J was employed by MBNA Ltd, a bank, as a collections officer. On 8 November 2013, MBNA Ltd held an event at Chester Racecourse to celebrate its 20th anniversary. Staff were told that it was a work event and that normal procedures and guidelines with regard to conduct would apply. At the event, there were some incidents between J and a colleague, B, which onlookers described as ‘fun/banter’ but which culminated in J punching B in the face. After J had left the work event, B texted him seven times, threatening serious violence. However, there was no further incident between them. MBNA Ltd investigated the incidents and the same person, H, undertook disciplinary hearings in both J’s and B’s cases. He found that there had been no substantive provocation before J punched B and that the incident risked reputational damage to the company. H concluded that J should be dismissed for gross misconduct. As for B, H found that the text messages were of an extremely violent nature but that they were sent as an immediate response to J hitting B. Although he considered that this also amounted to gross misconduct, the appropriate penalty was a final written warning. J claimed unfair dismissal.

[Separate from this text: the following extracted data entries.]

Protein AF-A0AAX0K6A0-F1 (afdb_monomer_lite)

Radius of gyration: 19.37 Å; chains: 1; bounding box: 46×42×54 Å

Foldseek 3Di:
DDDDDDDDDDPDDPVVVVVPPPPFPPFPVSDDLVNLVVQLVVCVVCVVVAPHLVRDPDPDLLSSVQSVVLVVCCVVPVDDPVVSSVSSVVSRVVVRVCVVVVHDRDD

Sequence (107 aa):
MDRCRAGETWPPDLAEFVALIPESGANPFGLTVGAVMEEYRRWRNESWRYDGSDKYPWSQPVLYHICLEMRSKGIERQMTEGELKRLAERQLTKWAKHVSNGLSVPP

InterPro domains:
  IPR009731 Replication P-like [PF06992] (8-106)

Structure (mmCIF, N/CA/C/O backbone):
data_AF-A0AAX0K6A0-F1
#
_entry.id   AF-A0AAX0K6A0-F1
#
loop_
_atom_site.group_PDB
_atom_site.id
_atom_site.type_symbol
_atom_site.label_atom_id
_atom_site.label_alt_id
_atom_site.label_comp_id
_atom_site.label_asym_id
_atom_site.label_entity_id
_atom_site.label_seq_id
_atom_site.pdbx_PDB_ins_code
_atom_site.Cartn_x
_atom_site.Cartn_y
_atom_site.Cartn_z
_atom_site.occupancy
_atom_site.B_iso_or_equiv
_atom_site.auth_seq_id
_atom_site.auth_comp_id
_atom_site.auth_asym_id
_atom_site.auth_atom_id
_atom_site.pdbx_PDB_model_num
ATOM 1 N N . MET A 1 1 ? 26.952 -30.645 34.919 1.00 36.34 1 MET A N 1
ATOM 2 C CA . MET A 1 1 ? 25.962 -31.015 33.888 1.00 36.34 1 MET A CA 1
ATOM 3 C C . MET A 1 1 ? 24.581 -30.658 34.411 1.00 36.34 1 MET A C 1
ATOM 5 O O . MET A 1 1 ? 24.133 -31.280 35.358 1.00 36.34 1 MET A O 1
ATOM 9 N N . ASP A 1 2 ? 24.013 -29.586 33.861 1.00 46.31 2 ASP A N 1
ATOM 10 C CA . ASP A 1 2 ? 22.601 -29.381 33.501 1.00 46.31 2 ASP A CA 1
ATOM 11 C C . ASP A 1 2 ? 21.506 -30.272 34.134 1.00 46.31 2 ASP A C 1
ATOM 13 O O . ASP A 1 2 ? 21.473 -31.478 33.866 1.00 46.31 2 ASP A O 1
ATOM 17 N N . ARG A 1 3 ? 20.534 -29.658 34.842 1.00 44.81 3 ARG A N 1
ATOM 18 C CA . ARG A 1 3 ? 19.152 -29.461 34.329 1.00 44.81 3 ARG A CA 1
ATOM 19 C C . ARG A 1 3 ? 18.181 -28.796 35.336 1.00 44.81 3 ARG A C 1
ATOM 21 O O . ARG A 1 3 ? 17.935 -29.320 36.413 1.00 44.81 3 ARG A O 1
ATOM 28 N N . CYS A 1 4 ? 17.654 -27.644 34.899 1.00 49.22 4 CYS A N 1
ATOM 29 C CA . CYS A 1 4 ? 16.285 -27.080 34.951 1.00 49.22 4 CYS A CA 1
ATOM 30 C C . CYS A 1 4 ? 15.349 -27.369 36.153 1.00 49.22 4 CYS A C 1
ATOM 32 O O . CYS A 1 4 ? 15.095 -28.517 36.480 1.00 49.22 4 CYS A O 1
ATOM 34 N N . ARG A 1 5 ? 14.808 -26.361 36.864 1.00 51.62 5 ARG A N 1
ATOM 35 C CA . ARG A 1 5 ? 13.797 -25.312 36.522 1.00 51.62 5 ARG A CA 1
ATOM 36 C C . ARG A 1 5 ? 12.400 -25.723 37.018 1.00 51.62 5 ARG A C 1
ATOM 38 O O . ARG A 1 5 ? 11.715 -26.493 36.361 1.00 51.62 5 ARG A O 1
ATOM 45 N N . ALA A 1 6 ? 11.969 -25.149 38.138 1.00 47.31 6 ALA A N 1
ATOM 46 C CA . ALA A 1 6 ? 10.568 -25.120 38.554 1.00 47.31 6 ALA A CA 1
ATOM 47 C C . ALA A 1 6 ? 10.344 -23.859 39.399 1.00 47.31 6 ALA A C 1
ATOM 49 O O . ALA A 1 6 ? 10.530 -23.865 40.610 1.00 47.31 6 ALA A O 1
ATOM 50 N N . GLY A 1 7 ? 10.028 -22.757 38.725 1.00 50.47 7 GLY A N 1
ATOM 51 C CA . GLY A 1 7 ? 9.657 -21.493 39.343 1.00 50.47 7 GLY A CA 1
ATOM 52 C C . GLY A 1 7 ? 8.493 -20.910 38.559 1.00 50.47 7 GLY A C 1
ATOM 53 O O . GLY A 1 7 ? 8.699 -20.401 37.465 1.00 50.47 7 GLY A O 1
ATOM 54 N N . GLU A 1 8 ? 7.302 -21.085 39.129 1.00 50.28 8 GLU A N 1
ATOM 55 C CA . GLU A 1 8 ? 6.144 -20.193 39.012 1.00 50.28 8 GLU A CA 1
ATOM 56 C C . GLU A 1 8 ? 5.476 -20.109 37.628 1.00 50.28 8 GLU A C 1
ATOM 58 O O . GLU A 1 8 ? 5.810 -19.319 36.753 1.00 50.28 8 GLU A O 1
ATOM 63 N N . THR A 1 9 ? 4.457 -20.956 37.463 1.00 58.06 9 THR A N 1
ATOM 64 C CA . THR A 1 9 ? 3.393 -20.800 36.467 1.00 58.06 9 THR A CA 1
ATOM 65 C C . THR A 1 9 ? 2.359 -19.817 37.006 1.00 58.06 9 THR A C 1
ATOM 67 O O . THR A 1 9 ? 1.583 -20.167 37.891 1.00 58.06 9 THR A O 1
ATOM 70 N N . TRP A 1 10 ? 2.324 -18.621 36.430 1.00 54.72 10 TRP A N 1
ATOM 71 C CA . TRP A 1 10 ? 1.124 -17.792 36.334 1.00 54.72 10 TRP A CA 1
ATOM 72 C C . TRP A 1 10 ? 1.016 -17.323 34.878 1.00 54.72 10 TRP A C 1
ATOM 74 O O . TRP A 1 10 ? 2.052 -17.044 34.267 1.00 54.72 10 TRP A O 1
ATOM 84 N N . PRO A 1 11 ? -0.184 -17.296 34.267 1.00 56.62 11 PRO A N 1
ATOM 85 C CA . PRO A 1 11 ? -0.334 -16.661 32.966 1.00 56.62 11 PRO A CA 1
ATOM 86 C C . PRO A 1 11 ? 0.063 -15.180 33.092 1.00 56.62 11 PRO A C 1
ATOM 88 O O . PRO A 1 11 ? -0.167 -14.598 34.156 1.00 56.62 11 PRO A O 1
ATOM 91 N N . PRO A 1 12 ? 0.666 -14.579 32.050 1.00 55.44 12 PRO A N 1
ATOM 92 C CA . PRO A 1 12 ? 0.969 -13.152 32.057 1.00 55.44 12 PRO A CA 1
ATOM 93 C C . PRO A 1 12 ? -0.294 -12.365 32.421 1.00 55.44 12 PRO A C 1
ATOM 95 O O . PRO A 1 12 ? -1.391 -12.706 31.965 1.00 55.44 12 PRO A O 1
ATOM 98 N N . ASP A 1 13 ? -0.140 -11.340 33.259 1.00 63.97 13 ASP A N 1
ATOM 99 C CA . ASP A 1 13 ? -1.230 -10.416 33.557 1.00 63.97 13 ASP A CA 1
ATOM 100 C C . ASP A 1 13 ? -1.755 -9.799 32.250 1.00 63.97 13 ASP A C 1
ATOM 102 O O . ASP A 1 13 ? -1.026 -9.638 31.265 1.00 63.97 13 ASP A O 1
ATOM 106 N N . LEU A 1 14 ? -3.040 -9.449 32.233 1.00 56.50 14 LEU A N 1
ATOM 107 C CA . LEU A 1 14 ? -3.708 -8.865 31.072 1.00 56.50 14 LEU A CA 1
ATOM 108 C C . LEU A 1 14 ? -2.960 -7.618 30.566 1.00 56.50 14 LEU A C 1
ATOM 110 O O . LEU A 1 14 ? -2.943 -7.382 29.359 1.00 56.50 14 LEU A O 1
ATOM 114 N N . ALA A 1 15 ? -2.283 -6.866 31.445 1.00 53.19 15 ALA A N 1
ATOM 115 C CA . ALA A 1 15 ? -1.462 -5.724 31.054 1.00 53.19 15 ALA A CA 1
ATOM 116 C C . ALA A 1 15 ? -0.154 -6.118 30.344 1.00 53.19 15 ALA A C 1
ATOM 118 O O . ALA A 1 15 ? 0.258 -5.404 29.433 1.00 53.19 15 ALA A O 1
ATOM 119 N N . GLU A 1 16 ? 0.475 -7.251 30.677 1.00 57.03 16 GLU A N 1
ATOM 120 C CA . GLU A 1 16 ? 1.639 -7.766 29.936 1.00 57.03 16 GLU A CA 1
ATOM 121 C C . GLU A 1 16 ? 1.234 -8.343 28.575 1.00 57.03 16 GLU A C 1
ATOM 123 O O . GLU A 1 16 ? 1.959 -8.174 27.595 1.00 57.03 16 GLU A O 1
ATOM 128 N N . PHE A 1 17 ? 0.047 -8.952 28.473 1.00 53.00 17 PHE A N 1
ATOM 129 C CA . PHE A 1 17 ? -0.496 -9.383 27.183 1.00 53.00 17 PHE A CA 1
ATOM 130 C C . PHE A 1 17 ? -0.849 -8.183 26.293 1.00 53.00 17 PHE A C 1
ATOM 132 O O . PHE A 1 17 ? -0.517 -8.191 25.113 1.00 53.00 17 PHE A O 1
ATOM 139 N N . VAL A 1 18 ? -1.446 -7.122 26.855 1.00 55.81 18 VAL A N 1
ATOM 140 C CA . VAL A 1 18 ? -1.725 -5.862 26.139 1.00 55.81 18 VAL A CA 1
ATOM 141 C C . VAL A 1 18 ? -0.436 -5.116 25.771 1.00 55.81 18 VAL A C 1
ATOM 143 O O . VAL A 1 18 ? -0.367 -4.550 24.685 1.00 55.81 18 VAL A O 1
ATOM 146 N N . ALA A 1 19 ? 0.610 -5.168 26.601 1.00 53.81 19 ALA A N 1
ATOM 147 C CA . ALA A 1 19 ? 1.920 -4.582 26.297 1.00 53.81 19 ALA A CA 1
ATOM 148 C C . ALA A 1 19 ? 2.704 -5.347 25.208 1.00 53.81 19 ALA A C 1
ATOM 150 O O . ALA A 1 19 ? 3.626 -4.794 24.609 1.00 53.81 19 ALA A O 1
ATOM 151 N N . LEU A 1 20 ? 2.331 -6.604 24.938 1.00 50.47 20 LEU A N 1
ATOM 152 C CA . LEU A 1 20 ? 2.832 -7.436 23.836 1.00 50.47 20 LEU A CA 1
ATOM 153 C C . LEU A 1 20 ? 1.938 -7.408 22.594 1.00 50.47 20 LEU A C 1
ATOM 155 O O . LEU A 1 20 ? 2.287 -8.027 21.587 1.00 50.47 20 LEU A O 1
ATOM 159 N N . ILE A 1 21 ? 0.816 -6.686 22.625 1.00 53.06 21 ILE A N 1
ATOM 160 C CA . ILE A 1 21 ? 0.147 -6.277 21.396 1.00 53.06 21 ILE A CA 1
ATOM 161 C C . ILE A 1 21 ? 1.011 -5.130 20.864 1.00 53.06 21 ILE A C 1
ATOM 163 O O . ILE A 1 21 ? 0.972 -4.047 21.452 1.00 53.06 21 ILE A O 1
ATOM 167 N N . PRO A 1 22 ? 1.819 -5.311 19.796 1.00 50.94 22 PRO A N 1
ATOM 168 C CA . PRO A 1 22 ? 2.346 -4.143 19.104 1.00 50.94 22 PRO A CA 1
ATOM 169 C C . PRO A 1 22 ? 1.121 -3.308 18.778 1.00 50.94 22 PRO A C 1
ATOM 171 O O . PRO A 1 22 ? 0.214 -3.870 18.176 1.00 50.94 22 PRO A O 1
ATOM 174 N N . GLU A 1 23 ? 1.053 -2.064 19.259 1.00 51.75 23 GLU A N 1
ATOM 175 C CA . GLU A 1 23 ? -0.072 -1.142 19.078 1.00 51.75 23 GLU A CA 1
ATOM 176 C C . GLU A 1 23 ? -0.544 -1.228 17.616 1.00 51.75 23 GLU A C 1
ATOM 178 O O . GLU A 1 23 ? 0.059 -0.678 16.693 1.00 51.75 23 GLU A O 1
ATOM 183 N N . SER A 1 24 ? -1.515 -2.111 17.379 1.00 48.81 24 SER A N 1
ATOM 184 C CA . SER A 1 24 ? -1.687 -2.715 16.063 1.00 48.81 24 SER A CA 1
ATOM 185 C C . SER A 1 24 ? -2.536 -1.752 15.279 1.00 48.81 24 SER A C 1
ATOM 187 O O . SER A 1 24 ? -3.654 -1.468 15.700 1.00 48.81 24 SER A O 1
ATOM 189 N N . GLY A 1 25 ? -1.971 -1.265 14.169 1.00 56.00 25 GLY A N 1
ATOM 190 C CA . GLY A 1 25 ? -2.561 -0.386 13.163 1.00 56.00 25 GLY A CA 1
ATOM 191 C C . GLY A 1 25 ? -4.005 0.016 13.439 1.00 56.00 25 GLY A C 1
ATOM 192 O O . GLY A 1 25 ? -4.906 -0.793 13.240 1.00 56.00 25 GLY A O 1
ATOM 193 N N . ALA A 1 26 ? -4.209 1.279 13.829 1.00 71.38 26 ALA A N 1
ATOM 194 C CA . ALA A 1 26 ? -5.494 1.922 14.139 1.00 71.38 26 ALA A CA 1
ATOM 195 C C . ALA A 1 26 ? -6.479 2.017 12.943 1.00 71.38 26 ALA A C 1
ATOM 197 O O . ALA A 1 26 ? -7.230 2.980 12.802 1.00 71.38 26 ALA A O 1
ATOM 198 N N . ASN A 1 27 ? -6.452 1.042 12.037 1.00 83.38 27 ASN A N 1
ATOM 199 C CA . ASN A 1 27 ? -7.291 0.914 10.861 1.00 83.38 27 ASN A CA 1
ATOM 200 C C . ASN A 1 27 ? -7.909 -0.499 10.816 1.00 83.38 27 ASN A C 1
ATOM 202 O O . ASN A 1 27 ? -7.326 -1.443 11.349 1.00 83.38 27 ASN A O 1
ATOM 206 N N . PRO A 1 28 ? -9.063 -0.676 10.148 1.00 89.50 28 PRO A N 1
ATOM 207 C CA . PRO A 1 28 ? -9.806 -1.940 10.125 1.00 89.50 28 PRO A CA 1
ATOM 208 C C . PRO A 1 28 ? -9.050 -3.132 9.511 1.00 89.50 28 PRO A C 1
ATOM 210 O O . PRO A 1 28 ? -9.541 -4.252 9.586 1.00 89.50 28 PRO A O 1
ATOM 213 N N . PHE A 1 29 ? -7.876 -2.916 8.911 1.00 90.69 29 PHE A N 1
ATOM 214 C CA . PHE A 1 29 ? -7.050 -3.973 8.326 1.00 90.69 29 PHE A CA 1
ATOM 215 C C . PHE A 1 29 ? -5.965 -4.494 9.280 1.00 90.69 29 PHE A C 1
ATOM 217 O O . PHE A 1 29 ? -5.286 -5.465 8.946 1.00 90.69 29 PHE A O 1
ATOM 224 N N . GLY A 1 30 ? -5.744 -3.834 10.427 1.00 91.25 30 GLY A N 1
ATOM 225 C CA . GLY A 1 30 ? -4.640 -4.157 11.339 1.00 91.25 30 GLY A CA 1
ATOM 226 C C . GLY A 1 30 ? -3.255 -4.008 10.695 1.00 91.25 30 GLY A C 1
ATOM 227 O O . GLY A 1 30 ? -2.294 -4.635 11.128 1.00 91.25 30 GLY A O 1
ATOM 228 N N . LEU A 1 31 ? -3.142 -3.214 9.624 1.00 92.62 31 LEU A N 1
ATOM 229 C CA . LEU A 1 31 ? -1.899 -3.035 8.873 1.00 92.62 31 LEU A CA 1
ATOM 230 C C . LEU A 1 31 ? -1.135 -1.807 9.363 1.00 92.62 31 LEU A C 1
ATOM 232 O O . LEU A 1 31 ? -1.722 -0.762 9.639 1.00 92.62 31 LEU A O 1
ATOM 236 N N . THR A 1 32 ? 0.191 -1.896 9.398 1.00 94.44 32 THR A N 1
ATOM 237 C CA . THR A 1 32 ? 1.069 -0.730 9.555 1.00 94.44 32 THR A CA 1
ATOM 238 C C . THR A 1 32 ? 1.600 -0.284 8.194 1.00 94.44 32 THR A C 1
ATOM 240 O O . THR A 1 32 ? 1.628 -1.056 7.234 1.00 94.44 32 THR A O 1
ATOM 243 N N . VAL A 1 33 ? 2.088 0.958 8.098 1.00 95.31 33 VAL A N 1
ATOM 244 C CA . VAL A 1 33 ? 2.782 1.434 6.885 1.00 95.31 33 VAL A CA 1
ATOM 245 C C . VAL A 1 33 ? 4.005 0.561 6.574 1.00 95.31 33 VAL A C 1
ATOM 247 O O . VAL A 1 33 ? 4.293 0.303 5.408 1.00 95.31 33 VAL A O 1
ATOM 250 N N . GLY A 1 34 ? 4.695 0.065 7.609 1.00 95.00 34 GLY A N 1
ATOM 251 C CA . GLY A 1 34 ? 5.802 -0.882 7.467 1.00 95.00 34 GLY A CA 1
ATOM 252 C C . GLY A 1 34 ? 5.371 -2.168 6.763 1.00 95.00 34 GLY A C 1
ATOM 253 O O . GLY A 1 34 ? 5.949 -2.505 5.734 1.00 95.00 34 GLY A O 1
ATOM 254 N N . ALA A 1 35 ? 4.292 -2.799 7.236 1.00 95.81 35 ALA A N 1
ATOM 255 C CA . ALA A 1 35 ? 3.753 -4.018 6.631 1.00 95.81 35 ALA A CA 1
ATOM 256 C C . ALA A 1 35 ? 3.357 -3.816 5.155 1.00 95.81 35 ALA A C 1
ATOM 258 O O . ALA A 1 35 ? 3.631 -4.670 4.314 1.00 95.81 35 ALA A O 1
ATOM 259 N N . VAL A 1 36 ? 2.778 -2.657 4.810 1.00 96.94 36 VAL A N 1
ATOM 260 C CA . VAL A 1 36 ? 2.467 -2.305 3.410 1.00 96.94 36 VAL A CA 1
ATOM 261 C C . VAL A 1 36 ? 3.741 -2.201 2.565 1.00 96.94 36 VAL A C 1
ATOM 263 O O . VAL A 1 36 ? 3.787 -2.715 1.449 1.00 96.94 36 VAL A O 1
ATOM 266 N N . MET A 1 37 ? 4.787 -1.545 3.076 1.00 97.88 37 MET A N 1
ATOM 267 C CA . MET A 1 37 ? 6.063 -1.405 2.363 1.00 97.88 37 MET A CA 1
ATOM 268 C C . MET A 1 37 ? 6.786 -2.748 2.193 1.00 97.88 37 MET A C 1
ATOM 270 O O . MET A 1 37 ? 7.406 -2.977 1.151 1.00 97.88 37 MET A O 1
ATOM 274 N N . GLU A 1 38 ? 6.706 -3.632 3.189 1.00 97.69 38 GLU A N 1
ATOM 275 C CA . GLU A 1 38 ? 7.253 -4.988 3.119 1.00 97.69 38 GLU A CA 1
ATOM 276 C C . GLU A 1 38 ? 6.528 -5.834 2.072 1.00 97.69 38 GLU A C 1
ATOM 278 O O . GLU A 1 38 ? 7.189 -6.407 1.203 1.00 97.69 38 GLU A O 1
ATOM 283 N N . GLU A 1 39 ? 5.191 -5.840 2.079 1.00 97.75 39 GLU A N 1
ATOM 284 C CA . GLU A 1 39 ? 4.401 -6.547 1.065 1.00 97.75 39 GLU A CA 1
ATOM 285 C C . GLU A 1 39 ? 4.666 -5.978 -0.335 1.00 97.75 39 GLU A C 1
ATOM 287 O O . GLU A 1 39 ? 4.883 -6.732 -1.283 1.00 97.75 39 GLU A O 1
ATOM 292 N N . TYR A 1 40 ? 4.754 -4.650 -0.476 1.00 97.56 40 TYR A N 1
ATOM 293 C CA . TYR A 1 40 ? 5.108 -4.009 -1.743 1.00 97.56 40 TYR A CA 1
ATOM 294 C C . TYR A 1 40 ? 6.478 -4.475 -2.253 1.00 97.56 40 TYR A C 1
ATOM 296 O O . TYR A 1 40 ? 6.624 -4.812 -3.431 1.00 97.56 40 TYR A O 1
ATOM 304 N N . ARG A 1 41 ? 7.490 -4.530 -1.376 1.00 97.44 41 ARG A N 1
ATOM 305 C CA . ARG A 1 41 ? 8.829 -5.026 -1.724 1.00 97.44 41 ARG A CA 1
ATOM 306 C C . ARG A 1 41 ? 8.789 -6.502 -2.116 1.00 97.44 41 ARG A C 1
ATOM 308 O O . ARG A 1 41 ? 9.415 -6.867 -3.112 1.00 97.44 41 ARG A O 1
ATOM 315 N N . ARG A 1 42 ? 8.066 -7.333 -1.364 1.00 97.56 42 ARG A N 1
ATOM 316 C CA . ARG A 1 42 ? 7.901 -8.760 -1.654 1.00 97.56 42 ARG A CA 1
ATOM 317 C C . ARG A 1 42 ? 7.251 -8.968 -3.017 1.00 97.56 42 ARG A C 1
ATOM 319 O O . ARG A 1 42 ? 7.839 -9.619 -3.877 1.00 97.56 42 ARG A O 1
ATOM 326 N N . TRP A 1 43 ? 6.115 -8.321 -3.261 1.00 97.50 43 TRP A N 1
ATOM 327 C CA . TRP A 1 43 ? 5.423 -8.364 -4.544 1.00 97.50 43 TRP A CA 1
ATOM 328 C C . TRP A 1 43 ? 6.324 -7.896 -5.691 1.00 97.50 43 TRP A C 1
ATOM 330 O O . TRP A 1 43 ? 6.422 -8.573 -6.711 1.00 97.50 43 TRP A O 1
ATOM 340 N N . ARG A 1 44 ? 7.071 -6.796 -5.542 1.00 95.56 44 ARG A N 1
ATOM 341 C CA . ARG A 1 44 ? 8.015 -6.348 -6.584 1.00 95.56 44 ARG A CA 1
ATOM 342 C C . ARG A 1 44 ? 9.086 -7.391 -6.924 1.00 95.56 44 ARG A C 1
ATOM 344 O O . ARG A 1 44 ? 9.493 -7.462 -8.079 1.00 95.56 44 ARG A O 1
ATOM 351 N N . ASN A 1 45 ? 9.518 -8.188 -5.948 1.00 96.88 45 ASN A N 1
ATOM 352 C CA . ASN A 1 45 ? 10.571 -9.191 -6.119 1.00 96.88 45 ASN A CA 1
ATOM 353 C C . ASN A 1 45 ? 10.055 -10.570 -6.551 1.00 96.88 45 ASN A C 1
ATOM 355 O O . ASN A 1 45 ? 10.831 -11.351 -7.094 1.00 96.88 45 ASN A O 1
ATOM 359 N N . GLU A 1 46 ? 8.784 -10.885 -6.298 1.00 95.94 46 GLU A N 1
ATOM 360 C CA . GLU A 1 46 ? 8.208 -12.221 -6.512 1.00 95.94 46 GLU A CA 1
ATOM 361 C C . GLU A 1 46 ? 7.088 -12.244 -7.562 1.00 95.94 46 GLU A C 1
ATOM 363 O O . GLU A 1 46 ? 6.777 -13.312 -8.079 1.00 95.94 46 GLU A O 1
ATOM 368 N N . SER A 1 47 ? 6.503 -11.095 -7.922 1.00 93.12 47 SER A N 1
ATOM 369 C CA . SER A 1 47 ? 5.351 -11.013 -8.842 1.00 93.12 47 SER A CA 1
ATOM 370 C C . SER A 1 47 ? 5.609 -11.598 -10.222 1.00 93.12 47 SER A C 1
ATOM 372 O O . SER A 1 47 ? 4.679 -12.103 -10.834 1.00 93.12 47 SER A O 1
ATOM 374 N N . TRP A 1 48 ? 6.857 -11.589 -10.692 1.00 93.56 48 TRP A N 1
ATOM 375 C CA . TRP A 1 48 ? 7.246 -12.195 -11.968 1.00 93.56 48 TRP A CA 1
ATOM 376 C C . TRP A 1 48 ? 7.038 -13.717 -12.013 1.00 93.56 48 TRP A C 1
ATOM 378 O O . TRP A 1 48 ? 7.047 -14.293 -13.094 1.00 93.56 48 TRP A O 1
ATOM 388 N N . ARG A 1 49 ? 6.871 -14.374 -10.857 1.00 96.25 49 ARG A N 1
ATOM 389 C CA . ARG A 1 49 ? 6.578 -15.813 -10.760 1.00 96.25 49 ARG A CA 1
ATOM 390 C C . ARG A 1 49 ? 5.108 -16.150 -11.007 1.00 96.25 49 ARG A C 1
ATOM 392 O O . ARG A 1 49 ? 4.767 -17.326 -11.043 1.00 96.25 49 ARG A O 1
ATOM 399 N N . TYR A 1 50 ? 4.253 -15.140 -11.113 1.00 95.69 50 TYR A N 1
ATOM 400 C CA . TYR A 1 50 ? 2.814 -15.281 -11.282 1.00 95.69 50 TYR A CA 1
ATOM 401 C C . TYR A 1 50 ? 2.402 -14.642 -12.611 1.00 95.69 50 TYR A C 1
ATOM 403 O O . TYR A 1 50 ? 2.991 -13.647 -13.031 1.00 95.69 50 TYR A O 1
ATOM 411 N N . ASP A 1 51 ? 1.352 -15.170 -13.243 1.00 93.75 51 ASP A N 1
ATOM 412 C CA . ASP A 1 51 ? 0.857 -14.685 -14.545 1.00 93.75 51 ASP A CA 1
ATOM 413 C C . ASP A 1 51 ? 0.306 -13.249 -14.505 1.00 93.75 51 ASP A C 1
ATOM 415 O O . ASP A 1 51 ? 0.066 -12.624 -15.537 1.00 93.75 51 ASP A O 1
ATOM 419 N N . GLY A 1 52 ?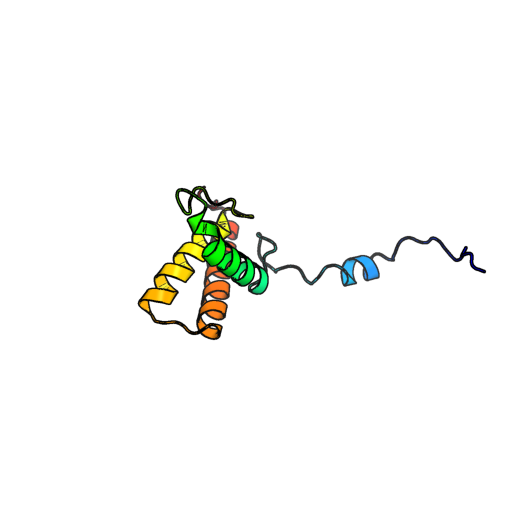 0.098 -12.706 -13.307 1.00 91.44 52 GLY A N 1
ATOM 420 C CA . GLY A 1 52 ? -0.413 -11.365 -13.107 1.00 91.44 52 GLY A CA 1
ATOM 421 C C . GLY A 1 52 ? -0.400 -10.972 -11.641 1.00 91.44 52 GLY A C 1
ATOM 422 O O . GLY A 1 52 ? -0.254 -11.800 -10.740 1.00 91.44 52 GLY A O 1
ATOM 423 N N . SER A 1 53 ? -0.577 -9.675 -11.387 1.00 93.88 53 SER A N 1
ATOM 424 C CA . SER A 1 53 ? -0.677 -9.186 -10.008 1.00 93.88 53 SER A CA 1
ATOM 425 C C . SER A 1 53 ? -1.976 -9.623 -9.337 1.00 93.88 53 SER A C 1
ATOM 427 O O . SER A 1 53 ? -2.014 -9.688 -8.122 1.00 93.88 53 SER A O 1
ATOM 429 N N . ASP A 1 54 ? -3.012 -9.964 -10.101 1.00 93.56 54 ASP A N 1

A tribunal upheld J’s claim. It reasoned that, had both J and B been dismissed for what were proven (and unarguable) acts of gross misconduct, then both dismissals would have been fair. However, it considered that there was an unreasonable inconsistency in treatment between J and B. In particular, the tribunal considered that H had not been entitled to conclude that the text messages sent by B were in ‘immediate response’ to J punching him; and that the ‘defence of provocation’ was applied differently to B. There was thus a disparity of treatment which rendered J’s dismissal unfair. MBNA Ltd appealed to the EAT.

The EAT allowed the appeal. It pointed out that, when considering a claim of unfair dismissal based on disparity, the tribunal must focus on the treatment of the employee bringing a claim – if it was reasonable for the employer to dismiss this employee, the mere fact that the employer was unduly lenient to another employee is neither here nor there. Following Hadjioannou v Coral Casinos Ltd 1981 IRLR 352, EAT, an employer’s decision made in a truly parallel case may support the argument that it was not reasonable to dismiss the employee, but it will be rare for the facts to be sufficiently similar. Here, the tribunal had erred by considering whether MBNA Ltd was unreasonably lenient in B’s case – it should have focused on its treatment of J. It also erred in finding that the ‘defence of provocation’ was applied inconsistently. The tribunal had apparently concluded that MBNA Ltd made different decisions in indistinguishable circumstances but this was not the correct legal test. The tribunal had permissibly found that J’s misconduct was sufficient to warrant dismissal. Applying the Hadjioannou test, it would have been perverse for it to treat a deliberate punch in the face at a work event as sufficiently similar to threats made by text thereafter. There was therefore no question of disparate treatment and so the conclusion had to be that the dismissal was fair. A finding of fair dismissal would therefore be substituted for the tribunal’s decision.